這一刻監獄長沖向了那些箱子,瘋狂的尋找。至於我們,則是沖向了沈青山。這個人絕對不正常,必須要調查清楚。

“你們這些該死的人,都該死!”,見我們沖來,沈青山用著另一隻手抓起了手術刀,對著我們胡亂揮舞。但這根本沒用,當時暗黑公寓中一個叫做大衛的牧師一拳就把沈青山打的趴在了地上。

“說吧,你有,什麼,事情。這裡,這些,活人。怎麼,回事。

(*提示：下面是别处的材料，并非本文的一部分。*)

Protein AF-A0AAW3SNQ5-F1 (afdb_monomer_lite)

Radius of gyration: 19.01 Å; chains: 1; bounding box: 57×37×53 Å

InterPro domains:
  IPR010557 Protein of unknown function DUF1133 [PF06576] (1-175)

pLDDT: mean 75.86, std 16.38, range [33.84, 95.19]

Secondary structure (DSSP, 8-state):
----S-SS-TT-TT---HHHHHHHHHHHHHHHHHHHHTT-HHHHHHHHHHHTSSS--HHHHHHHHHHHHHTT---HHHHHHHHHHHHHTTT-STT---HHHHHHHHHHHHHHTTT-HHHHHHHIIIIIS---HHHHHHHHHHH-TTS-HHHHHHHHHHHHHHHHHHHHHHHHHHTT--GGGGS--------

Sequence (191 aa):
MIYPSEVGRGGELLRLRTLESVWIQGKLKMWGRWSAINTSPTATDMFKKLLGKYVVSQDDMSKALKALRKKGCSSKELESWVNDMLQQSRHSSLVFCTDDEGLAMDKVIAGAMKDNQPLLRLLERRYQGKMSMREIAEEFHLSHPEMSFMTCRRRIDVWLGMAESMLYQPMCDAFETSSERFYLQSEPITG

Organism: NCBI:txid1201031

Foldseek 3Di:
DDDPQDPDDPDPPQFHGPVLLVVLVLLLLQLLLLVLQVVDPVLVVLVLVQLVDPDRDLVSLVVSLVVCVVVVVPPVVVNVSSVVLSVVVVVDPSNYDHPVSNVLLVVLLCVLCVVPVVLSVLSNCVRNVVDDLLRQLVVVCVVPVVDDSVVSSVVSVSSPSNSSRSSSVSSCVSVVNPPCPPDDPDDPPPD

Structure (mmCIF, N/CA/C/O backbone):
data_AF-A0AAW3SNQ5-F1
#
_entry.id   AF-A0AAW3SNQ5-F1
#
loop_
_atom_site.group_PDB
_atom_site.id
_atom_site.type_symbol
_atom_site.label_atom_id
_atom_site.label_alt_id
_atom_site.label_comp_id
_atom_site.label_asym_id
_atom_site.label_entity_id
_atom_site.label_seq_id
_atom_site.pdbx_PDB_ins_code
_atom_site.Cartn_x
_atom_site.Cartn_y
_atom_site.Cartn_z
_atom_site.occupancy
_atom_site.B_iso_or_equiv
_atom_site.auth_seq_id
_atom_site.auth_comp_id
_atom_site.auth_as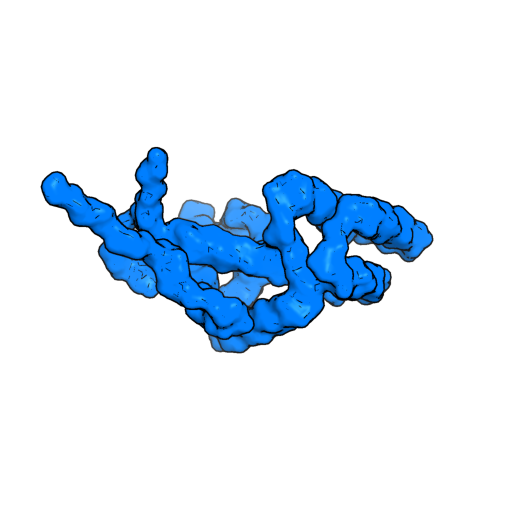ym_id
_atom_site.auth_atom_id
_atom_site.pdbx_PDB_model_num
ATOM 1 N N . MET A 1 1 ? -17.306 19.735 -15.361 1.00 34.09 1 MET A N 1
ATOM 2 C CA . MET A 1 1 ? -15.949 19.169 -15.517 1.00 34.09 1 MET A CA 1
ATOM 3 C C . MET A 1 1 ? -16.126 17.705 -15.885 1.00 34.09 1 MET A C 1
ATOM 5 O O . MET A 1 1 ? -16.608 16.949 -15.054 1.00 34.09 1 MET A O 1
ATOM 9 N N . ILE A 1 2 ? -15.884 17.350 -17.148 1.00 40.62 2 ILE A N 1
ATOM 10 C CA . ILE A 1 2 ? -16.050 15.986 -17.669 1.00 40.62 2 ILE A CA 1
ATOM 11 C C . ILE A 1 2 ? -14.773 15.226 -17.308 1.00 40.62 2 ILE A C 1
ATOM 13 O O . ILE A 1 2 ? -13.710 15.542 -17.838 1.00 40.62 2 ILE A O 1
ATOM 17 N N . TYR A 1 3 ? -14.847 14.297 -16.356 1.00 40.34 3 TYR A N 1
ATOM 18 C CA . TYR A 1 3 ? -13.737 13.382 -16.105 1.00 40.34 3 TYR A CA 1
ATOM 19 C C . TYR A 1 3 ? -13.744 12.315 -17.205 1.00 40.34 3 TYR A C 1
ATOM 21 O O . TYR A 1 3 ? -14.783 11.684 -17.401 1.00 40.34 3 TYR A O 1
ATOM 29 N N . PRO A 1 4 ? -12.629 12.091 -17.920 1.00 41.34 4 PRO A N 1
ATOM 30 C CA . PRO A 1 4 ? -12.526 10.960 -18.828 1.00 41.34 4 PRO A CA 1
ATOM 31 C C . PRO A 1 4 ? -12.700 9.667 -18.024 1.00 41.34 4 PRO A C 1
ATOM 33 O O . PRO A 1 4 ? -11.995 9.450 -17.032 1.00 41.34 4 PRO A O 1
ATOM 36 N N . SER A 1 5 ? -13.638 8.815 -18.439 1.00 50.88 5 SER A N 1
ATOM 37 C CA . SER A 1 5 ? -13.810 7.463 -17.888 1.00 50.88 5 SER A CA 1
ATOM 38 C C . SER A 1 5 ? -12.541 6.622 -18.074 1.00 50.88 5 SER A C 1
ATOM 40 O O . SER A 1 5 ? -12.231 5.777 -17.235 1.00 50.88 5 SER A O 1
ATOM 42 N N . GLU A 1 6 ? -11.770 6.924 -19.123 1.00 43.19 6 GLU A N 1
ATOM 43 C CA . GLU A 1 6 ? -10.512 6.279 -19.488 1.00 43.19 6 GLU A CA 1
ATOM 44 C C . GLU A 1 6 ? -9.504 7.327 -19.995 1.00 43.19 6 GLU A C 1
ATOM 46 O O . GLU A 1 6 ? -9.829 8.186 -20.815 1.00 43.19 6 GLU A O 1
ATOM 51 N N . VAL A 1 7 ? -8.256 7.265 -19.522 1.00 44.06 7 VAL A N 1
ATOM 52 C CA . VAL A 1 7 ? -7.115 8.002 -20.098 1.00 44.06 7 VAL A CA 1
ATOM 53 C C . VAL A 1 7 ? -6.274 7.036 -20.943 1.00 44.06 7 VAL A C 1
ATOM 55 O O . VAL A 1 7 ? -5.194 6.610 -20.537 1.00 44.06 7 VAL A O 1
ATOM 58 N N . GLY A 1 8 ? -6.793 6.629 -22.106 1.00 48.34 8 GLY A N 1
ATOM 59 C CA . GLY A 1 8 ? -6.123 5.690 -23.019 1.00 48.34 8 GLY A CA 1
ATOM 60 C C . GLY A 1 8 ? -7.058 5.083 -24.072 1.00 48.34 8 GLY A C 1
ATOM 61 O O . GLY A 1 8 ? -8.258 5.325 -24.036 1.00 48.34 8 GLY A O 1
ATOM 62 N N . ARG A 1 9 ? -6.513 4.316 -25.032 1.00 38.59 9 ARG A N 1
ATOM 63 C CA . ARG A 1 9 ? -7.330 3.542 -25.988 1.00 38.59 9 ARG A CA 1
ATOM 64 C C . ARG A 1 9 ? -8.012 2.397 -25.237 1.00 38.59 9 ARG A C 1
ATOM 66 O O . ARG A 1 9 ? -7.312 1.561 -24.669 1.00 38.59 9 ARG A O 1
ATOM 73 N N . GLY A 1 10 ? -9.341 2.350 -25.269 1.00 33.84 10 GLY A N 1
ATOM 74 C CA . GLY A 1 10 ? -10.113 1.236 -24.720 1.00 33.84 10 GLY A CA 1
ATOM 75 C C . GLY A 1 10 ? -9.708 -0.095 -25.364 1.00 33.84 10 GLY A C 1
ATOM 76 O O . GLY A 1 10 ? -9.538 -0.172 -26.583 1.00 33.84 10 GLY A O 1
ATOM 77 N N . GLY A 1 11 ? -9.521 -1.130 -24.537 1.00 43.62 11 GLY A N 1
ATOM 78 C CA . GLY A 1 11 ? -9.205 -2.497 -24.978 1.00 43.62 11 GLY A CA 1
ATOM 79 C C . GLY A 1 11 ? -7.876 -3.092 -24.490 1.00 43.62 11 GLY A C 1
ATOM 80 O O . GLY A 1 11 ? -7.612 -4.259 -24.773 1.00 43.62 11 GLY A O 1
ATOM 81 N N . GLU A 1 12 ? -7.043 -2.365 -23.736 1.00 46.72 12 GLU A N 1
ATOM 82 C CA . GLU A 1 12 ? -5.938 -2.999 -22.996 1.00 46.72 12 GLU A CA 1
ATOM 83 C C . GLU A 1 12 ? -6.514 -3.760 -21.791 1.00 46.72 12 GLU A C 1
ATOM 85 O O . GLU A 1 12 ? -6.848 -3.161 -20.772 1.00 46.72 12 GLU A O 1
ATOM 90 N N . LEU A 1 13 ? -6.627 -5.087 -21.929 1.00 48.47 13 LEU A N 1
ATOM 91 C CA . LEU A 1 13 ? -7.238 -6.078 -21.020 1.00 48.47 13 LEU A CA 1
ATOM 92 C C . LEU A 1 13 ? -6.841 -6.035 -19.522 1.00 48.47 13 LEU A C 1
ATOM 94 O O . LEU A 1 13 ? -7.272 -6.896 -18.762 1.00 48.47 13 LEU A O 1
ATOM 98 N N . LEU A 1 14 ? -6.016 -5.087 -19.075 1.00 56.34 14 LEU A N 1
ATOM 99 C CA . LEU A 1 14 ? -5.434 -5.067 -17.731 1.00 56.34 14 LEU A CA 1
ATOM 100 C C . LEU A 1 14 ? -5.520 -3.713 -17.013 1.00 56.34 14 LEU A C 1
ATOM 102 O O . LEU A 1 14 ? -4.988 -3.607 -15.908 1.00 56.34 14 LEU A O 1
ATOM 106 N N . ARG A 1 15 ? -6.159 -2.681 -17.583 1.00 65.75 15 ARG A N 1
ATOM 107 C CA . ARG A 1 15 ? -6.172 -1.343 -16.970 1.00 65.75 15 ARG A CA 1
ATOM 108 C C . ARG A 1 15 ? -7.539 -0.971 -16.397 1.00 65.75 15 ARG A C 1
ATOM 110 O O . ARG A 1 15 ? -8.515 -0.852 -17.126 1.00 65.75 15 ARG A O 1
ATOM 117 N N . LEU A 1 16 ? -7.562 -0.745 -15.085 1.00 79.25 16 LEU A N 1
ATOM 118 C CA . LEU A 1 16 ? -8.713 -0.215 -14.356 1.00 79.25 16 LEU A CA 1
ATOM 119 C C . LEU A 1 16 ? -9.071 1.203 -14.829 1.00 79.25 16 LEU A C 1
ATOM 121 O O . LEU A 1 16 ? -8.192 2.001 -15.175 1.00 79.25 16 LEU A O 1
ATOM 125 N N . ARG A 1 17 ? -10.363 1.531 -14.791 1.00 80.81 17 ARG A N 1
ATOM 126 C CA . ARG A 1 17 ? -10.869 2.893 -15.005 1.00 80.81 17 ARG A CA 1
ATOM 127 C C . ARG A 1 17 ? -10.468 3.796 -13.847 1.00 80.81 17 ARG A C 1
ATOM 129 O O . ARG A 1 17 ? -10.208 3.341 -12.736 1.00 80.81 17 ARG A O 1
ATOM 136 N N . THR A 1 18 ? -10.491 5.107 -14.077 1.00 77.81 18 THR A N 1
ATOM 137 C CA . THR A 1 18 ? -9.990 6.104 -13.115 1.00 77.81 18 THR A CA 1
ATOM 138 C C . THR A 1 18 ? -10.583 5.936 -11.709 1.00 77.81 18 THR A C 1
ATOM 140 O O . THR A 1 18 ? -9.846 5.965 -10.725 1.00 77.81 18 THR A O 1
ATOM 143 N N . LEU A 1 19 ? -11.900 5.729 -11.591 1.00 79.44 19 LEU A N 1
ATOM 144 C CA . LEU A 1 19 ? -12.560 5.562 -10.290 1.00 79.44 19 LEU A CA 1
ATOM 145 C C . LEU A 1 19 ? -12.250 4.213 -9.631 1.00 79.44 19 LEU A C 1
ATOM 147 O O . LEU A 1 19 ? -12.077 4.158 -8.415 1.00 79.44 19 LEU A O 1
ATOM 151 N N . GLU A 1 20 ? -12.125 3.150 -10.424 1.00 82.62 20 GLU A N 1
ATOM 152 C CA . GLU A 1 20 ? -11.753 1.813 -9.951 1.00 82.62 20 GLU A CA 1
ATOM 153 C C . GLU A 1 20 ? -10.324 1.827 -9.399 1.00 82.62 20 GLU A C 1
ATOM 155 O O . GLU A 1 20 ? -10.095 1.375 -8.276 1.00 82.62 20 GLU A O 1
ATOM 160 N N . SER A 1 21 ? -9.388 2.447 -10.133 1.00 83.31 21 SER A N 1
ATOM 161 C CA . SER A 1 21 ? -8.015 2.683 -9.679 1.00 83.31 21 SER A CA 1
ATOM 162 C C . SER A 1 21 ? -7.989 3.485 -8.383 1.00 83.31 21 SER A C 1
ATOM 164 O O . SER A 1 21 ? -7.345 3.079 -7.423 1.00 83.31 21 SER A O 1
ATOM 166 N N . VAL A 1 22 ? -8.708 4.608 -8.308 1.00 83.25 22 VAL A N 1
ATOM 167 C CA . VAL A 1 22 ? -8.738 5.433 -7.088 1.00 83.25 22 VAL A CA 1
ATOM 168 C C . VAL A 1 22 ? -9.273 4.638 -5.896 1.00 83.25 22 VAL A C 1
ATOM 170 O O . VAL A 1 22 ? -8.725 4.745 -4.796 1.00 83.25 22 VAL A O 1
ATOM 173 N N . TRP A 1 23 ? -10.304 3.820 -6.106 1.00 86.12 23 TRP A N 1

”

大衛用著蹩腳的中文問著,但那沈青山卻是在笑,他笑的很瘋狂,“你們這些人都該死,你們打擾了我美妙的生活,要是有機會,我會把你們全都一刀刀割開,看著你們鮮紅的內髒,哈哈哈……”

沈青山瘋狂的大笑,那眼神中有著病態。對此那個叫做大衛的牧師又給了沈青山幾拳,打得鼻子和嘴角都在流血。但沈青山依然是在笑。如同一個瘋子一般,他不怕死,眼中只有病態的瘋狂。

“梅梅!”,就在我們問沈青山話的時候,監獄長發出了一聲歇斯底裡的叫聲。他在那一排排曾經在他眼中就是一沓沓鈔票的箱子中,找到了他的女兒梅梅。

但此刻梅梅只剩下了一個頭和一堆沒有骨頭的肉。那沈青山竟然真的是把梅梅的一身骨頭剃了出去。

“沈青山我要你的命!”,監獄長瘋狂的大吼一聲,掏出腰間的槍,對著沈青山就是砰砰砰幾下。當時我們都來不及阻止。沈青山的頭就中了兩槍,胸口中了四搶,倒在了血泊中。